Task item
Using the material below, print the line that contains "ATOM 160 O O", the line that contains "ATOM 174 N N", and every line in between, exactly and nothing else.

The data
_ _ _

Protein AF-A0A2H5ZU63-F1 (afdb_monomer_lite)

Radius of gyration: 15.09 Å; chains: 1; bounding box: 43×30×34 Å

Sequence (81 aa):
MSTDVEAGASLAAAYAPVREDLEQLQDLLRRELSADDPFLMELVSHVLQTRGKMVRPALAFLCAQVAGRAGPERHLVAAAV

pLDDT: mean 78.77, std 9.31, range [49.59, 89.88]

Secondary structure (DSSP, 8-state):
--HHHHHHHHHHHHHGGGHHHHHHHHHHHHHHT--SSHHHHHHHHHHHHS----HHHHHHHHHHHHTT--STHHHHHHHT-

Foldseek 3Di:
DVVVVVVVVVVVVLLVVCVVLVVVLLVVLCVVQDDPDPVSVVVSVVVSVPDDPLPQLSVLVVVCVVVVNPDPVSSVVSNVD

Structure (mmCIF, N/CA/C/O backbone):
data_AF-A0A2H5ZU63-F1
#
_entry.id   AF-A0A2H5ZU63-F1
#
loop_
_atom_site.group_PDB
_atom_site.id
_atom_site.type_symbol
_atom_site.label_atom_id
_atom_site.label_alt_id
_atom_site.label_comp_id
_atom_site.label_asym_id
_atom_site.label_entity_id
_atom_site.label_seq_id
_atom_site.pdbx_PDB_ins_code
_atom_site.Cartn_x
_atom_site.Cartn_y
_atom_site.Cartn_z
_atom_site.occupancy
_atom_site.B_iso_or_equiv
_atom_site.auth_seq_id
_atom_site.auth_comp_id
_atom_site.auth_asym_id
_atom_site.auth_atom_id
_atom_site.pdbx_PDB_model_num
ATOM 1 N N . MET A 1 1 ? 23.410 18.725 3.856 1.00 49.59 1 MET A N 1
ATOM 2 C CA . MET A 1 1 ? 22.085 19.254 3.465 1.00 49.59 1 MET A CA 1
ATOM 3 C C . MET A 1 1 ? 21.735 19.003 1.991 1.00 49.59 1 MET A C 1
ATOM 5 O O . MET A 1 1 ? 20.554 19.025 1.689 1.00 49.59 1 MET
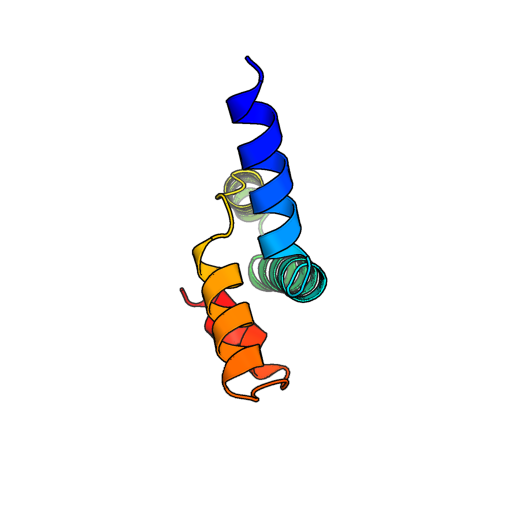 A O 1
ATOM 9 N N . SER A 1 2 ? 22.691 18.713 1.089 1.00 53.47 2 SER A N 1
ATOM 10 C CA . SER A 1 2 ? 22.382 18.390 -0.325 1.00 53.47 2 SER A CA 1
ATOM 11 C C . SER A 1 2 ? 22.038 16.916 -0.605 1.00 53.47 2 SER A C 1
ATOM 13 O O . SER A 1 2 ? 21.266 16.647 -1.514 1.00 53.47 2 SER A O 1
ATOM 15 N N . THR A 1 3 ? 22.546 15.961 0.179 1.00 57.75 3 THR A N 1
ATOM 16 C CA . THR A 1 3 ? 22.354 14.514 -0.054 1.00 57.75 3 THR A CA 1
ATOM 17 C C . THR A 1 3 ? 20.979 13.972 0.362 1.00 57.75 3 THR A C 1
ATOM 19 O O . THR A 1 3 ? 20.475 13.045 -0.266 1.00 57.75 3 THR A O 1
ATOM 22 N N . ASP A 1 4 ? 20.330 14.554 1.376 1.00 60.28 4 ASP A N 1
ATOM 23 C CA . ASP A 1 4 ? 19.005 14.099 1.840 1.00 60.28 4 ASP A CA 1
ATOM 24 C C . ASP A 1 4 ? 17.880 14.398 0.836 1.00 60.28 4 ASP A C 1
ATOM 26 O O . ASP A 1 4 ? 16.941 13.613 0.686 1.00 60.28 4 ASP A O 1
ATOM 30 N N . VAL A 1 5 ? 17.985 15.514 0.108 1.00 62.44 5 VAL A N 1
ATOM 31 C CA . VAL A 1 5 ? 16.991 15.918 -0.901 1.00 62.44 5 VAL A CA 1
ATOM 32 C C . VAL A 1 5 ? 17.066 15.007 -2.134 1.00 62.44 5 VAL A C 1
ATOM 34 O O . VAL A 1 5 ? 16.033 14.605 -2.670 1.00 62.44 5 VAL A O 1
ATOM 37 N N . GLU A 1 6 ? 18.275 14.609 -2.539 1.00 63.22 6 GLU A N 1
ATOM 38 C CA . GLU A 1 6 ? 18.509 13.657 -3.634 1.00 63.22 6 GLU A CA 1
ATOM 39 C C . GLU A 1 6 ? 17.980 12.255 -3.314 1.00 63.22 6 GLU A C 1
ATOM 41 O O . GLU A 1 6 ? 17.317 11.634 -4.147 1.00 63.22 6 GLU A O 1
ATOM 46 N N . ALA A 1 7 ? 18.214 11.766 -2.092 1.00 62.50 7 ALA A N 1
ATOM 47 C CA . ALA A 1 7 ? 17.704 10.470 -1.653 1.00 62.50 7 ALA A CA 1
ATOM 48 C C . ALA A 1 7 ? 16.165 10.435 -1.641 1.00 62.50 7 ALA A C 1
ATOM 50 O O . ALA A 1 7 ? 15.563 9.453 -2.079 1.00 62.50 7 ALA A O 1
ATOM 51 N N . GLY A 1 8 ? 15.522 11.524 -1.202 1.00 66.50 8 GLY A N 1
ATOM 52 C CA . GLY A 1 8 ? 14.065 11.670 -1.253 1.00 66.50 8 GLY A CA 1
ATOM 53 C C . GLY A 1 8 ? 13.509 11.670 -2.681 1.00 66.50 8 GLY A C 1
ATOM 54 O O . GLY A 1 8 ? 12.517 10.994 -2.956 1.00 66.50 8 GLY A O 1
ATOM 55 N N . ALA A 1 9 ? 14.170 12.373 -3.606 1.00 70.50 9 ALA A N 1
ATOM 56 C CA . ALA A 1 9 ? 13.777 12.417 -5.014 1.00 70.50 9 ALA A CA 1
ATOM 57 C C . ALA A 1 9 ? 13.962 11.059 -5.721 1.00 70.50 9 ALA A C 1
ATOM 59 O O . ALA A 1 9 ? 13.069 10.612 -6.443 1.00 70.50 9 ALA A O 1
ATOM 60 N N . SER A 1 10 ? 15.079 10.372 -5.463 1.00 80.00 10 SER A N 1
ATOM 61 C CA . SER A 1 10 ? 15.356 9.021 -5.975 1.00 80.00 10 SER A CA 1
ATOM 62 C C . SER A 1 10 ? 14.317 8.012 -5.486 1.00 80.00 10 SER A C 1
ATOM 64 O O . SER A 1 10 ? 13.775 7.220 -6.260 1.00 80.00 10 SER A O 1
ATOM 66 N N . LEU A 1 11 ? 13.949 8.102 -4.206 1.00 79.12 11 LEU A N 1
ATOM 67 C CA . LEU A 1 11 ? 12.917 7.250 -3.642 1.00 79.12 11 LEU A CA 1
ATOM 68 C C . LEU A 1 11 ? 11.550 7.528 -4.283 1.00 79.12 11 LEU A C 1
ATOM 70 O O . LEU A 1 11 ? 10.863 6.591 -4.679 1.00 79.12 11 LEU A O 1
ATOM 74 N N . ALA A 1 12 ? 11.168 8.796 -4.458 1.00 81.62 12 ALA A N 1
ATOM 75 C CA . ALA A 1 12 ? 9.920 9.158 -5.131 1.00 81.62 12 ALA A CA 1
ATOM 76 C C . ALA A 1 12 ? 9
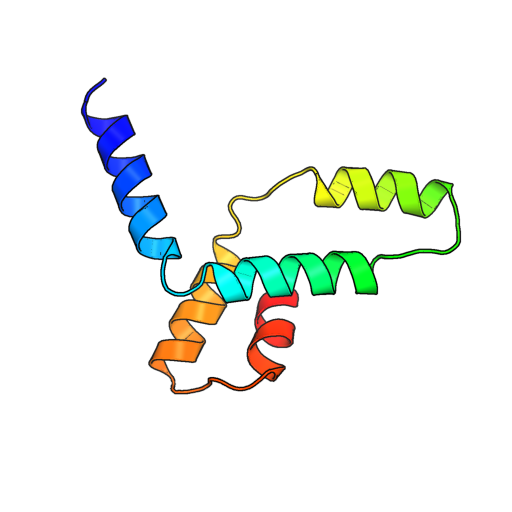.845 8.630 -6.578 1.00 81.62 12 ALA A C 1
ATOM 78 O O . ALA A 1 12 ? 8.768 8.221 -7.024 1.00 81.62 12 ALA A O 1
ATOM 79 N N . ALA A 1 13 ? 10.977 8.596 -7.289 1.00 86.25 13 ALA A N 1
ATOM 80 C CA . ALA A 1 13 ? 11.078 8.001 -8.619 1.00 86.25 13 ALA A CA 1
ATOM 81 C C . ALA A 1 13 ? 10.895 6.473 -8.589 1.00 86.25 13 ALA A C 1
ATOM 83 O O . ALA A 1 13 ? 10.207 5.930 -9.450 1.00 86.25 13 ALA A O 1
ATOM 84 N N . ALA A 1 14 ? 11.420 5.783 -7.571 1.00 85.75 14 ALA A N 1
ATOM 85 C CA . ALA A 1 14 ? 11.242 4.338 -7.410 1.00 85.75 14 ALA A CA 1
ATOM 86 C C . ALA A 1 14 ? 9.773 3.926 -7.172 1.00 85.75 14 ALA A C 1
ATOM 88 O O . ALA A 1 14 ? 9.357 2.858 -7.615 1.00 85.75 14 ALA A O 1
ATOM 89 N N . TYR A 1 15 ? 8.971 4.776 -6.519 1.00 87.50 15 TYR A N 1
ATOM 90 C CA . TYR A 1 15 ? 7.531 4.542 -6.324 1.00 87.50 15 TYR A CA 1
ATOM 91 C C . TYR A 1 15 ? 6.668 4.935 -7.528 1.00 87.50 15 TYR A C 1
ATOM 93 O O . TYR A 1 15 ? 5.511 4.523 -7.599 1.00 87.50 15 TYR A O 1
ATOM 101 N N . ALA A 1 16 ? 7.186 5.735 -8.465 1.00 89.44 16 ALA A N 1
ATOM 102 C CA . ALA A 1 16 ? 6.429 6.213 -9.622 1.00 89.44 16 ALA A CA 1
ATOM 103 C C . ALA A 1 16 ? 5.666 5.109 -10.391 1.00 89.44 16 ALA A C 1
ATOM 105 O O . ALA A 1 16 ? 4.473 5.307 -10.617 1.00 89.44 16 ALA A O 1
ATOM 106 N N . PRO A 1 17 ? 6.260 3.946 -10.732 1.00 89.88 17 PRO A N 1
ATOM 107 C CA . PRO A 1 17 ? 5.573 2.907 -11.508 1.00 89.88 17 PRO A CA 1
ATOM 108 C C . PRO A 1 17 ? 4.489 2.135 -10.741 1.00 89.88 17 PRO A C 1
ATOM 110 O O . PRO A 1 17 ? 3.766 1.361 -11.356 1.00 89.88 17 PRO A O 1
ATOM 113 N N . VAL A 1 18 ? 4.386 2.287 -9.417 1.00 89.62 18 VAL A N 1
ATOM 114 C CA . VAL A 1 18 ? 3.401 1.575 -8.570 1.00 89.62 18 VAL A CA 1
ATOM 115 C C . VAL A 1 18 ? 2.521 2.533 -7.773 1.00 89.62 18 VAL A C 1
ATOM 117 O O . VAL A 1 18 ? 1.822 2.124 -6.852 1.00 89.62 18 VAL A O 1
ATOM 120 N N . ARG A 1 19 ? 2.560 3.829 -8.095 1.00 89.38 19 ARG A N 1
ATOM 121 C CA . ARG A 1 19 ? 1.839 4.857 -7.340 1.00 89.38 19 ARG A CA 1
ATOM 122 C C . ARG A 1 19 ? 0.333 4.623 -7.351 1.00 89.38 19 ARG A C 1
ATOM 124 O O . ARG A 1 19 ? -0.284 4.645 -6.294 1.00 89.38 19 ARG A O 1
ATOM 131 N N . GLU A 1 20 ? -0.221 4.358 -8.527 1.00 89.06 20 GLU A N 1
ATOM 132 C CA . GLU A 1 20 ? -1.651 4.099 -8.692 1.00 89.06 20 GL
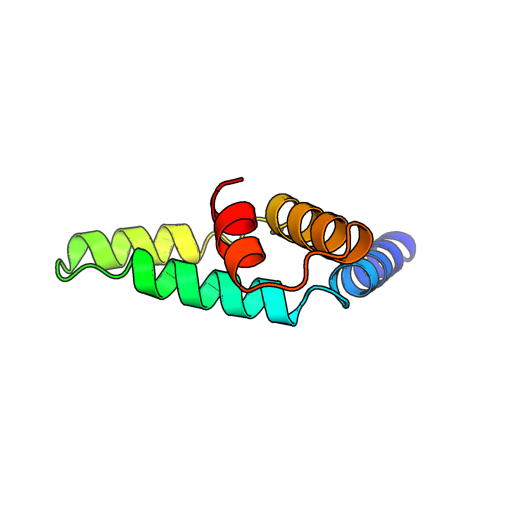U A CA 1
ATOM 133 C C . GLU A 1 20 ? -2.078 2.817 -7.960 1.00 89.06 20 GLU A C 1
ATOM 135 O O . GLU A 1 20 ? -3.077 2.809 -7.250 1.00 89.06 20 GLU A O 1
ATOM 140 N N . ASP A 1 21 ? -1.270 1.756 -8.036 1.00 88.75 21 ASP A N 1
ATOM 141 C CA . ASP A 1 21 ? -1.515 0.513 -7.297 1.00 88.75 21 ASP A CA 1
ATOM 142 C C . ASP A 1 21 ? -1.530 0.725 -5.779 1.00 88.75 21 ASP A C 1
ATOM 144 O O . ASP A 1 21 ? -2.337 0.130 -5.066 1.00 88.75 21 ASP A O 1
ATOM 148 N N . LEU A 1 22 ? -0.654 1.594 -5.270 1.00 88.06 22 LEU A N 1
ATOM 149 C CA . LEU A 1 22 ? -0.615 1.952 -3.854 1.00 88.06 22 LEU A CA 1
ATOM 150 C C . LEU A 1 22 ? -1.830 2.782 -3.430 1.00 88.06 22 LEU A C 1
ATOM 152 O O . LEU A 1 22 ? -2.311 2.615 -2.311 1.00 88.06 22 LEU A O 1
ATOM 156 N N . GLU A 1 23 ? -2.329 3.663 -4.294 1.00 88.69 23 GLU A N 1
ATOM 157 C CA . GLU A 1 23 ? -3.566 4.413 -4.053 1.00 88.69 23 GLU A CA 1
ATOM 158 C C . GLU A 1 23 ? -4.777 3.472 -4.028 1.00 88.69 23 GLU A C 1
ATOM 160 O O . GLU A 1 23 ? -5.552 3.492 -3.071 1.00 88.69 23 GLU A O 1
ATOM 165 N N . GLN A 1 24 ? -4.878 2.562 -4.999 1.00 87.75 24 GLN A N 1
ATOM 166 C CA . GLN A 1 24 ? -5.936 1.549 -5.047 1.00 87.75 24 GLN A CA 1
ATOM 167 C C . GLN A 1 24 ? -5.884 0.606 -3.838 1.00 87.75 24 GLN A C 1
ATOM 169 O O . GLN A 1 24 ? -6.920 0.282 -3.259 1.00 87.75 24 GLN A O 1
ATOM 174 N N . LEU A 1 25 ? -4.684 0.210 -3.402 1.00 87.50 25 LEU A N 1
ATOM 175 C CA . LEU A 1 25 ? -4.500 -0.582 -2.189 1.00 87.50 25 LEU A CA 1
ATOM 176 C C . LEU A 1 25 ? -5.004 0.156 -0.944 1.00 87.50 25 LEU A C 1
ATOM 178 O O . LEU A 1 25 ? -5.641 -0.452 -0.088 1.00 87.50 25 LEU A O 1
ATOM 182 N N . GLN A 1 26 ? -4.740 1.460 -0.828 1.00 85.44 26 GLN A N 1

_ _ _

Your response
ATOM 160 O O . GLU A 1 23 ? -5.552 3.492 -3.071 1.00 88.69 23 GLU A O 1
ATOM 165 N N . GLN A 1 24 ? -4.878 2.562 -4.999 1.00 87.75 24 GLN A N 1
ATOM 166 C CA . GLN A 1 24 ? -5.936 1.549 -5.047 1.00 87.75 24 GLN A CA 1
ATOM 167 C C . GLN A 1 24 ? -5.884 0.606 -3.838 1.00 87.75 24 GLN A C 1
ATOM 169 O O . GLN A 1 24 ? -6.920 0.282 -3.259 1.00 87.75 24 GLN A O 1
ATOM 174 N N . LEU A 1 25 ? -4.684 0.210 -3.402 1.00 87.50 25 LEU A N 1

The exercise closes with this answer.